Jihoon bukan membenci Mingyu. Ia hanya tidak mengerti dengan pemikiran Wonwoo. Dari sekian laki-laki yang pernah mengatakan cinta padanya, Wonwoo justru memilih Mingyu yang terlalu biasa di matanya.
Di dalam ruangan, Mingyu menggeleng keras saat akan disuntik. Ia memandang suntik berukuran kecil dengan takut. Meski Wonwoo sudah menenangkan, tapi Mingyu tetap takut. Ia merasa ngeri dengan jarum kecil yang akan menusuknya.

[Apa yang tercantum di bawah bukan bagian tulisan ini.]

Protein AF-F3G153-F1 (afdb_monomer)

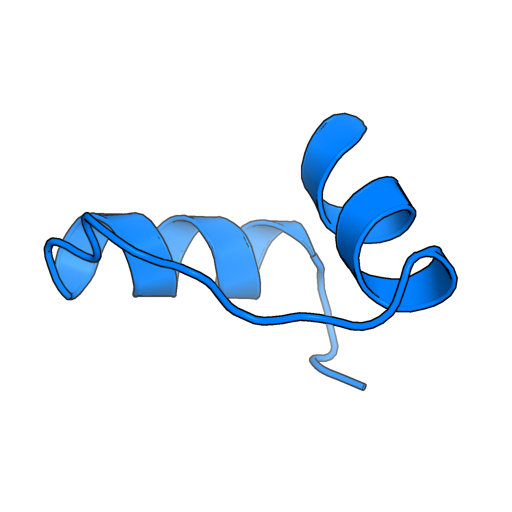Secondary structure (DSSP, 8-state):
--S-HHHHHHHHHHTT-S-----HHHHHHHHT-

Organism: NCBI:txid629262

Structure (mmCIF, N/CA/C/O backbone):
data_AF-F3G153-F1
#
_entry.id   AF-F3G153-F1
#
loop_
_atom_site.group_PDB
_atom_site.id
_atom_site.type_symbol
_atom_site.label_atom_id
_atom_site.label_alt_id
_atom_site.label_comp_id
_atom_site.label_asym_id
_atom_site.label_entity_id
_atom_site.label_seq_id
_atom_site.pdbx_PDB_ins_code
_atom_site.Cartn_x
_atom_site.Cartn_y
_atom_site.Cartn_z
_atom_site.occupancy
_atom_site.B_iso_or_equiv
_atom_site.auth_seq_id
_atom_site.auth_comp_id
_atom_site.auth_asym_id
_atom_site.auth_atom_id
_atom_site.pdbx_PDB_model_num
ATOM 1 N N . VAL A 1 1 ? -0.907 -7.714 -14.935 1.00 57.19 1 VAL A N 1
ATOM 2 C CA . VAL A 1 1 ? -1.105 -6.448 -14.190 1.00 57.19 1 VAL A CA 1
ATOM 3 C C . VAL A 1 1 ? -2.572 -6.077 -14.307 1.00 57.19 1 VAL A C 1
ATOM 5 O O . VAL A 1 1 ? -3.112 -6.247 -15.396 1.00 57.19 1 VAL A O 1
ATOM 8 N N . SER A 1 2 ? -3.219 -5.722 -13.189 1.00 55.16 2 SER A N 1
ATOM 9 C CA . SER A 1 2 ? -4.639 -5.335 -13.135 1.00 55.16 2 SER A CA 1
ATOM 10 C C . SER A 1 2 ? -4.943 -4.303 -14.225 1.00 55.16 2 SER A C 1
ATOM 12 O O . SER A 1 2 ? -4.128 -3.413 -14.455 1.00 55.16 2 SER A O 1
ATOM 14 N N . ARG A 1 3 ? -6.043 -4.472 -14.965 1.00 64.12 3 ARG A N 1
ATOM 15 C CA . ARG A 1 3 ? -6.269 -3.764 -16.240 1.00 64.12 3 ARG A CA 1
ATOM 16 C C . ARG A 1 3 ? -6.591 -2.277 -16.075 1.00 64.12 3 ARG A C 1
ATOM 18 O O . ARG A 1 3 ? -6.525 -1.556 -17.064 1.00 64.12 3 ARG A O 1
ATOM 25 N N . SER A 1 4 ? -6.794 -1.800 -14.851 1.00 79.50 4 SER A N 1
ATOM 26 C CA . SER A 1 4 ? -6.640 -0.392 -14.514 1.00 79.50 4 SER A CA 1
ATOM 27 C C . SER A 1 4 ? -6.096 -0.230 -13.083 1.00 79.50 4 SER A C 1
ATOM 29 O O . SER A 1 4 ? -6.501 -0.957 -12.167 1.00 79.50 4 SER A O 1
ATOM 31 N N . PRO A 1 5 ? -5.153 0.698 -12.857 1.00 81.19 5 PRO A N 1
ATOM 32 C CA . PRO A 1 5 ? -4.714 1.064 -11.511 1.00 81.19 5 PRO A CA 1
ATOM 33 C C . PRO A 1 5 ? -5.859 1.558 -10.617 1.00 81.19 5 PRO A C 1
ATOM 35 O O . PRO A 1 5 ? -5.857 1.291 -9.418 1.00 81.19 5 PRO A O 1
ATOM 38 N N . GLN A 1 6 ? -6.864 2.206 -11.211 1.00 84.44 6 GLN A N 1
ATOM 39 C CA . GLN A 1 6 ? -8.042 2.735 -10.523 1.00 84.44 6 GLN A CA 1
ATOM 40 C C . GLN A 1 6 ? -8.926 1.622 -9.947 1.00 84.44 6 GLN A C 1
ATOM 42 O O . GLN A 1 6 ? -9.344 1.710 -8.795 1.00 84.44 6 GLN A O 1
ATOM 47 N N . GLU A 1 7 ? -9.168 0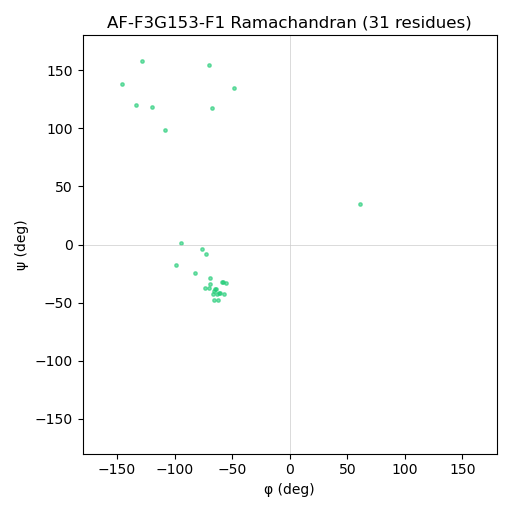.536 -10.691 1.00 86.50 7 GLU A N 1
ATOM 48 C CA . GLU A 1 7 ? -9.887 -0.631 -10.155 1.00 86.50 7 GLU A CA 1
ATOM 49 C C . GLU A 1 7 ? -9.107 -1.286 -9.014 1.00 86.50 7 GLU A C 1
ATOM 51 O O . GLU A 1 7 ? -9.693 -1.706 -8.019 1.00 86.50 7 GLU A O 1
ATOM 56 N N . CYS A 1 8 ? -7.776 -1.343 -9.123 1.00 86.31 8 CYS A N 1
ATOM 57 C CA . CYS A 1 8 ? -6.940 -1.858 -8.042 1.00 86.31 8 CYS A CA 1
ATOM 58 C C . CYS A 1 8 ? -7.058 -0.994 -6.779 1.00 86.31 8 CYS A C 1
ATOM 60 O O . CYS A 1 8 ? -7.169 -1.540 -5.687 1.00 86.31 8 CYS A O 1
ATOM 62 N N . TYR A 1 9 ? -7.066 0.333 -6.917 1.00 87.19 9 TYR A N 1
ATOM 63 C CA . TYR A 1 9 ? -7.276 1.249 -5.797 1.00 87.19 9 TYR A CA 1
ATOM 64 C C . TYR A 1 9 ? -8.654 1.058 -5.149 1.00 87.19 9 TYR A C 1
ATOM 66 O O . TYR A 1 9 ? -8.738 0.878 -3.935 1.00 87.19 9 TYR A O 1
ATOM 74 N N . ALA A 1 10 ? -9.719 0.997 -5.954 1.00 90.12 10 ALA A N 1
ATOM 75 C CA . ALA A 1 10 ? -11.074 0.758 -5.457 1.00 90.12 10 ALA A CA 1
ATOM 76 C C . ALA A 1 10 ? -11.179 -0.557 -4.663 1.00 90.12 10 ALA A C 1
ATOM 78 O O . ALA A 1 10 ? -11.763 -0.577 -3.581 1.00 90.12 10 ALA A O 1
ATOM 79 N N . LEU A 1 11 ? -10.552 -1.633 -5.151 1.00 90.69 11 LEU A N 1
ATOM 80 C CA . LEU A 1 11 ? -10.506 -2.924 -4.456 1.00 90.69 11 LEU A CA 1
ATOM 81 C C . LEU A 1 11 ? -9.738 -2.861 -3.128 1.00 90.69 11 LEU A C 1
ATOM 83 O O . LEU A 1 11 ? -10.142 -3.498 -2.159 1.00 90.69 11 LEU A O 1
ATOM 87 N N . LEU A 1 12 ? -8.640 -2.104 -3.063 1.00 90.81 12 LEU A N 1
ATOM 88 C CA . LEU A 1 12 ? -7.876 -1.927 -1.823 1.00 90.81 12 LEU A CA 1
ATOM 89 C C . LEU A 1 12 ? -8.691 -1.181 -0.758 1.00 90.81 12 LEU A C 1
ATOM 91 O O . LEU A 1 12 ? -8.629 -1.549 0.418 1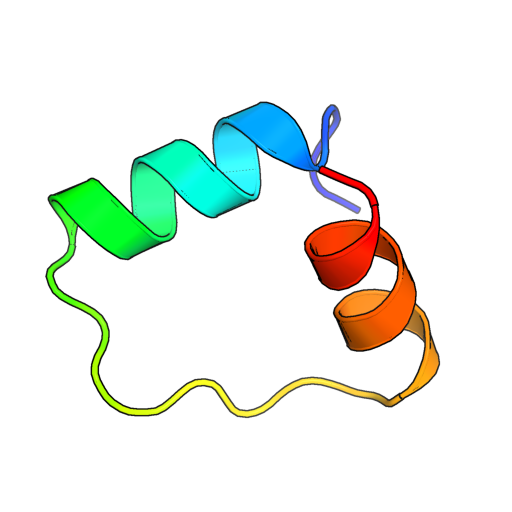.00 90.81 12 LEU A O 1
ATOM 95 N N . CYS A 1 13 ? -9.456 -0.165 -1.169 1.00 92.12 13 CYS A N 1
ATOM 96 C CA . CYS A 1 13 ? -10.360 0.574 -0.289 1.00 92.12 13 CYS A CA 1
ATOM 97 C C . CYS A 1 13 ? -11.500 -0.307 0.226 1.00 92.12 13 CYS A C 1
ATOM 99 O O . CYS A 1 13 ? -11.744 -0.328 1.431 1.00 92.12 13 CYS A O 1
ATOM 101 N N . ASP A 1 14 ? -12.158 -1.052 -0.664 1.00 95.19 14 ASP A N 1
ATOM 102 C CA . ASP A 1 14 ? -13.256 -1.960 -0.310 1.00 95.19 14 ASP A CA 1
ATOM 103 C C . ASP A 1 14 ? -12.797 -3.061 0.659 1.00 95.19 14 ASP A C 1
ATOM 105 O O . ASP A 1 14 ? -13.439 -3.329 1.673 1.00 95.19 14 ASP A O 1
ATOM 109 N N . ALA A 1 15 ? -11.612 -3.626 0.418 1.00 94.19 15 ALA A N 1
ATOM 110 C CA . ALA A 1 15 ? -11.024 -4.648 1.277 1.00 94.19 15 ALA A CA 1
ATOM 111 C C . ALA A 1 15 ? -10.424 -4.103 2.591 1.00 94.19 15 ALA A C 1
ATOM 113 O O . ALA A 1 15 ? -9.942 -4.891 3.407 1.00 94.19 15 ALA A O 1
ATOM 114 N N . GLY A 1 16 ? -10.410 -2.780 2.807 1.00 94.50 16 GLY A N 1
ATOM 115 C CA . GLY A 1 16 ? -9.877 -2.165 4.026 1.00 94.50 16 GLY A CA 1
ATOM 116 C C . GLY A 1 16 ? -8.389 -2.448 4.254 1.00 94.50 16 GLY A C 1
ATOM 117 O O . GLY A 1 16 ? -7.954 -2.634 5.392 1.00 94.50 16 GLY A O 1
ATOM 118 N N . VAL A 1 17 ? -7.601 -2.529 3.179 1.00 92.31 17 VAL A N 1
ATOM 119 C CA . VAL A 1 17 ? -6.181 -2.890 3.267 1.00 92.31 17 VAL A CA 1
ATOM 120 C C . VAL A 1 17 ? -5.401 -1.793 3.987 1.00 92.31 17 VAL A C 1
ATOM 122 O O . VAL A 1 17 ? -5.282 -0.672 3.501 1.00 92.31 17 VAL A O 1
ATOM 125 N N . THR A 1 18 ? -4.810 -2.135 5.130 1.00 92.81 18 THR A N 1
ATOM 126 C CA . THR A 1 18 ? -3.957 -1.222 5.912 1.00 92.81 18 THR A CA 1
ATOM 127 C C . THR A 1 18 ? -2.465 -1.435 5.665 1.00 92.81 18 THR A C 1
ATOM 129 O O . THR A 1 18 ? -1.662 -0.548 5.946 1.00 92.81 18 THR A O 1
ATOM 132 N N . VAL A 1 19 ? -2.078 -2.589 5.109 1.00 91.88 19 VAL A N 1
ATOM 133 C CA . VAL A 1 19 ? -0.693 -2.908 4.738 1.00 91.88 19 VAL A CA 1
ATOM 134 C C . VAL A 1 19 ? -0.663 -3.495 3.332 1.00 91.88 19 VAL A C 1
ATOM 136 O O . VAL A 1 19 ? -1.242 -4.548 3.076 1.00 91.88 19 VAL A O 1
ATOM 139 N N . LEU A 1 20 ? 0.061 -2.833 2.430 1.00 89.81 20 LEU A N 1
ATOM 140 C CA . LEU A 1 20 ? 0.239 -3.255 1.044 1.00 89.81 20 LEU A CA 1
ATOM 141 C C . LEU A 1 20 ? 1.726 -3.500 0.760 1.00 89.81 20 LEU A C 1
ATOM 143 O O . LEU A 1 20 ? 2.535 -2.580 0.842 1.00 89.81 20 LEU A O 1
ATOM 147 N N . ASN A 1 21 ? 2.089 -4.734 0.400 1.00 90.25 21 ASN A N 1
ATOM 148 C CA . ASN A 1 21 ? 3.468 -5.109 0.080 1.00 90.25 21 ASN A CA 1
ATOM 149 C C . ASN A 1 21 ? 3.618 -5.342 -1.432 1.00 90.25 21 ASN A C 1
ATOM 151 O O . ASN A 1 21 ? 3.226 -6.389 -1.946 1.00 90.25 21 ASN A O 1
ATOM 155 N N . GLN A 1 22 ? 4.118 -4.336 -2.151 1.00 87.88 22 GLN A N 1
ATOM 156 C CA . GLN A 1 22 ? 4.244 -4.330 -3.613 1.00 87.88 22 GLN A CA 1
ATOM 157 C C . GLN A 1 22 ? 5.664 -3.953 -4.041 1.00 87.88 22 GLN A C 1
ATOM 159 O O . GLN A 1 22 ? 6.401 -3.297 -3.307 1.00 87.88 22 GLN A O 1
ATOM 164 N N . THR A 1 23 ? 6.047 -4.332 -5.262 1.00 89.94 23 THR A N 1
ATOM 165 C CA . THR A 1 23 ? 7.315 -3.884 -5.850 1.00 89.94 23 THR A CA 1
ATOM 166 C C . THR A 1 23 ? 7.260 -2.388 -6.192 1.00 89.94 23 THR A 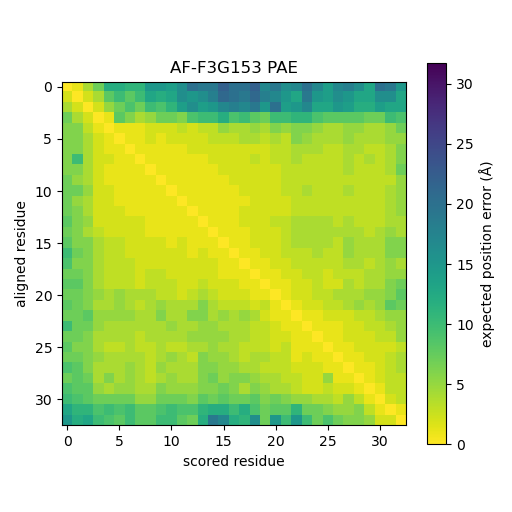C 1
ATOM 168 O O . THR A 1 23 ? 6.181 -1.858 -6.485 1.00 89.94 23 THR A O 1
ATOM 171 N N . PRO A 1 24 ? 8.408 -1.682 -6.237 1.00 84.75 24 PRO A N 1
ATOM 172 C CA . PRO A 1 24 ? 8.427 -0.247 -6.529 1.00 84.75 24 PRO A CA 1
ATOM 173 C C . PRO A 1 24 ? 7.740 0.142 -7.849 1.00 84.75 24 PRO A C 1
ATOM 175 O O . PRO A 1 24 ? 7.140 1.211 -7.940 1.00 84.75 24 PRO A O 1
ATOM 178 N N . SER A 1 25 ? 7.804 -0.713 -8.877 1.00 85.56 25 SER A N 1
ATOM 179 C CA . SER A 1 25 ? 7.168 -0.468 -10.178 1.00 85.56 25 SER A CA 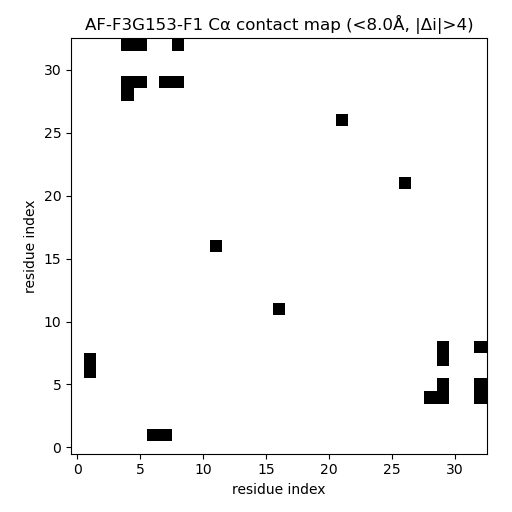1
ATOM 180 C C . SER A 1 25 ? 5.639 -0.536 -10.120 1.00 85.56 25 SER A C 1
ATOM 182 O O . SER A 1 25 ? 4.982 0.280 -10.763 1.00 85.56 25 SER A O 1
ATOM 184 N N . ALA A 1 26 ? 5.075 -1.455 -9.333 1.00 81.81 26 ALA A N 1
ATOM 185 C CA . ALA A 1 26 ? 3.632 -1.574 -9.129 1.00 81.81 26 ALA A CA 1
ATOM 186 C C . ALA A 1 26 ? 3.089 -0.450 -8.234 1.00 81.81 26 ALA A C 1
ATOM 188 O O . ALA A 1 26 ? 2.033 0.108 -8.519 1.00 81.81 26 ALA A O 1
ATOM 189 N N . PHE A 1 27 ? 3.844 -0.046 -7.207 1.00 83.88 27 PHE A N 1
ATOM 190 C CA . PHE A 1 27 ? 3.453 1.064 -6.333 1.00 83.88 27 PHE A CA 1
ATOM 191 C C . PHE A 1 27 ? 3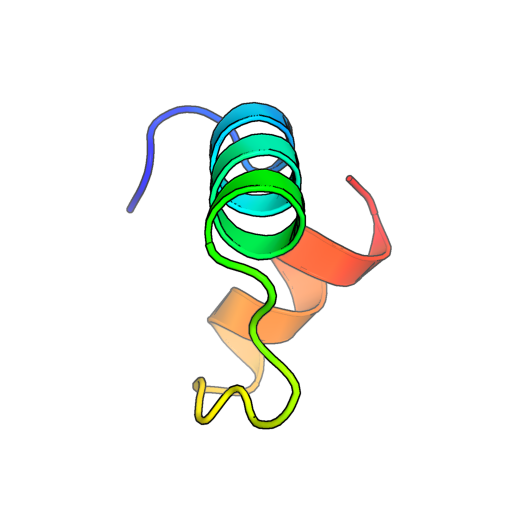.304 2.387 -7.097 1.00 83.88 27 PHE A C 1
ATOM 193 O O . PHE A 1 27 ? 2.324 3.099 -6.913 1.00 83.88 27 PHE A O 1
ATOM 200 N N . ARG A 1 28 ? 4.218 2.693 -8.028 1.00 81.31 28 ARG A N 1
ATOM 201 C CA . ARG A 1 28 ? 4.124 3.9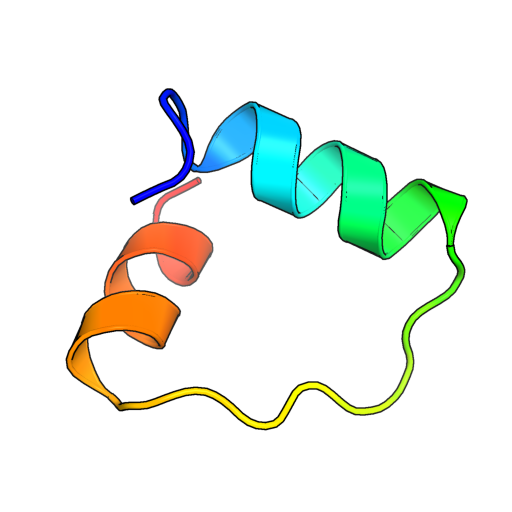08 -8.861 1.00 81.31 28 ARG A CA 1
ATOM 202 C C . ARG A 1 28 ? 2.835 3.987 -9.681 1.00 81.31 28 ARG A C 1
ATOM 204 O O . ARG A 1 28 ? 2.350 5.087 -9.909 1.00 81.31 28 ARG A O 1
ATOM 211 N N . GLN A 1 29 ? 2.285 2.849 -10.106 1.00 79.31 29 GLN A N 1
ATOM 212 C CA . GLN A 1 29 ? 1.017 2.818 -10.840 1.00 79.31 29 GLN A CA 1
ATOM 213 C C . GLN A 1 29 ? -0.168 3.206 -9.947 1.00 79.31 29 GLN A C 1
ATOM 215 O O . GLN A 1 29 ? -1.121 3.783 -10.451 1.00 79.31 29 GLN A O 1
ATOM 220 N N . LEU A 1 30 ? -0.085 2.945 -8.638 1.00 78.00 30 LEU A N 1
ATOM 221 C CA . LEU A 1 30 ? -1.111 3.309 -7.657 1.00 78.00 30 LEU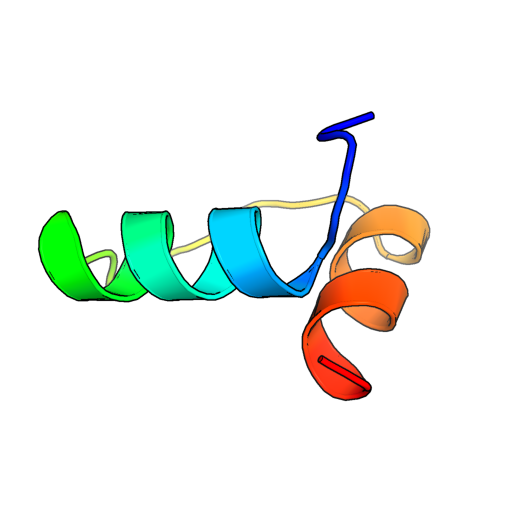 A CA 1
ATOM 222 C C . LEU A 1 30 ? -1.019 4.769 -7.181 1.00 78.00 30 LEU A C 1
ATOM 224 O O . LEU A 1 30 ? -2.028 5.312 -6.764 1.00 78.00 30 LEU A O 1
ATOM 228 N N . ILE A 1 31 ? 0.152 5.422 -7.240 1.00 77.2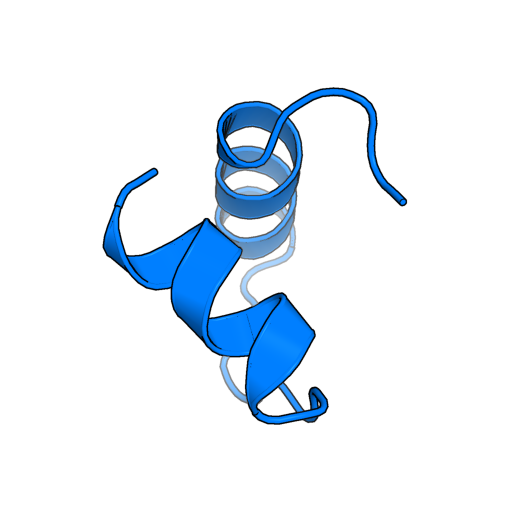5 31 ILE A N 1
ATOM 229 C CA . ILE A 1 31 ? 0.304 6.838 -6.826 1.00 77.25 31 ILE A CA 1
ATOM 230 C C . ILE A 1 31 ? -0.416 7.800 -7.784 1.00 77.25 31 ILE A C 1
ATOM 232 O O . ILE A 1 31 ? -0.885 8.852 -7.367 1.00 77.25 31 ILE A O 1
ATOM 236 N N . ALA A 1 32 ? -0.442 7.468 -9.076 1.00 68.12 32 ALA A N 1
ATOM 237 C CA . ALA A 1 32 ? -1.046 8.296 -10.121 1.00 68.12 32 ALA A CA 1
ATOM 238 C C . ALA A 1 32 ? -2.505 7.912 -10.439 1.00 68.12 32 ALA A C 1
ATOM 240 O O . ALA A 1 32 ? -3.077 8.470 -11.377 1.00 68.12 32 ALA A O 1
ATOM 241 N N . ALA A 1 33 ? -3.048 6.917 -9.729 1.00 61.19 33 ALA A N 1
ATOM 242 C CA . ALA A 1 33 ? -4.412 6.419 -9.883 1.00 61.19 33 ALA A CA 1
ATOM 243 C C . ALA A 1 33 ? -5.402 7.288 -9.106 1.00 61.19 33 ALA A C 1
ATOM 245 O O . ALA A 1 33 ? -6.509 7.482 -9.655 1.00 61.19 33 ALA A O 1
#

Nearest PDB structures (foldseek):
  5mra-assembly1_A  TM=4.863E-01  e=8.586E+00  Homo sapiens

Solvent-accessible surface area (backbone atoms only — not comparable to full-atom values): 2197 Å² total; per-residue (Å²): 127,76,96,41,46,50,61,52,50,53,50,40,60,75,70,63,66,86,77,85,93,70,56,76,74,60,47,57,49,53,76,80,82

pLDDT: mean 83.19, std 10.63, range [55.16, 95.19]

Sequence (33 aa):
VSRSPQECYALLCDAGVTVLNQTPSAFRQLIAA

Radius of gyration: 9.11 Å; Cα contacts (8 Å, |Δi|>4): 12; chains: 1; bounding box: 22×15×22 Å

Foldseek 3Di:
DPPALVVVVVVCVVVVPPDDDDDPVNVVRNVVD

Mean predicted aligned error: 4.66 Å

"Mingyu-ya, itu tidak akan sakit! Jadi jangan takut!" Mingyu masih menggeleng. Ia memegangi lengan Wonwoo yang berdiri di pinggiran ranjang.
"Tidak mau Hyung! itu sakit!" ucap Mingyu ketakutan seperti anak kecil. Membuat sang dokter mengulum senyumnya.
"Ukuran jarum sekecil itu tidak akan membunuhmu Mingyu-ya."
"Tapi itu tetap sakit Hyung. Aku benci jarum. Aku tidak suka jarum," ucap Mingyu merengek membuat Wonwoo menghela nafasnya.
Wonwoo menundukkan kepalanya. Membisikkan sesuatu di telinga Mingyu. Seketika Mingyu langsung mengangguk dan berbaring. Membuat dokter yang melihatnya mengerutkan dahinya. Wonwoo seolah mengucapkan mantra yang membuat Mingyu langsung menurut.
Setelah selesai, Mingyu mendudukkan dirinya di kursi tunggu yang disediakan rumah sakit. Tangannya memegang sebelah bokongnya yang terasa sakit. Tidak jauh darinya, Jihoon duduk dengan melipat tangannya di depan dada. Memperhatikan wajah Mingyu yang baru saja keluar dari ruang dokter.
"Sakit?" tanya Wonwoo yang diangguki Mingyu.
"Apa sesakit itu sampai membuat matamu memerah?" tanya Wonwoo lagi sambil tertawa. Jihoon yang melihat, menggelengkan kepalanya tidak percaya. Bahkan ia sampai menganga. Hanya karena disuntik sampai membuat Mingyu hampir menangis.
"Sebentar lagi akan hilang sakitnya." Wonwoo mencoba menghibur.
Masih dengan berdiri, Wonwoo mendekati Mingyu. Memeluk Mingyu yang masih duduk dengan mata memerah. Wonwoo tersenyum maklum. Tapi tidak dengan Jihoon. Ia merasa bergidik melihatnya. Kelakuan Mingyu tidak sesuai dengan postur tubuhnya.
"Ya Tuhan, bagaimana mungkin orang seperti itu menjadi pihak yang mendominasi," batin Jihoon frustasi.
.
.
"Mingyu-ya, cepat buka pintunya!" Wonwoo menggedor kamar Mingyu. Sudah setengah jam menunggu, tapi kekasihnya belum juga muncul.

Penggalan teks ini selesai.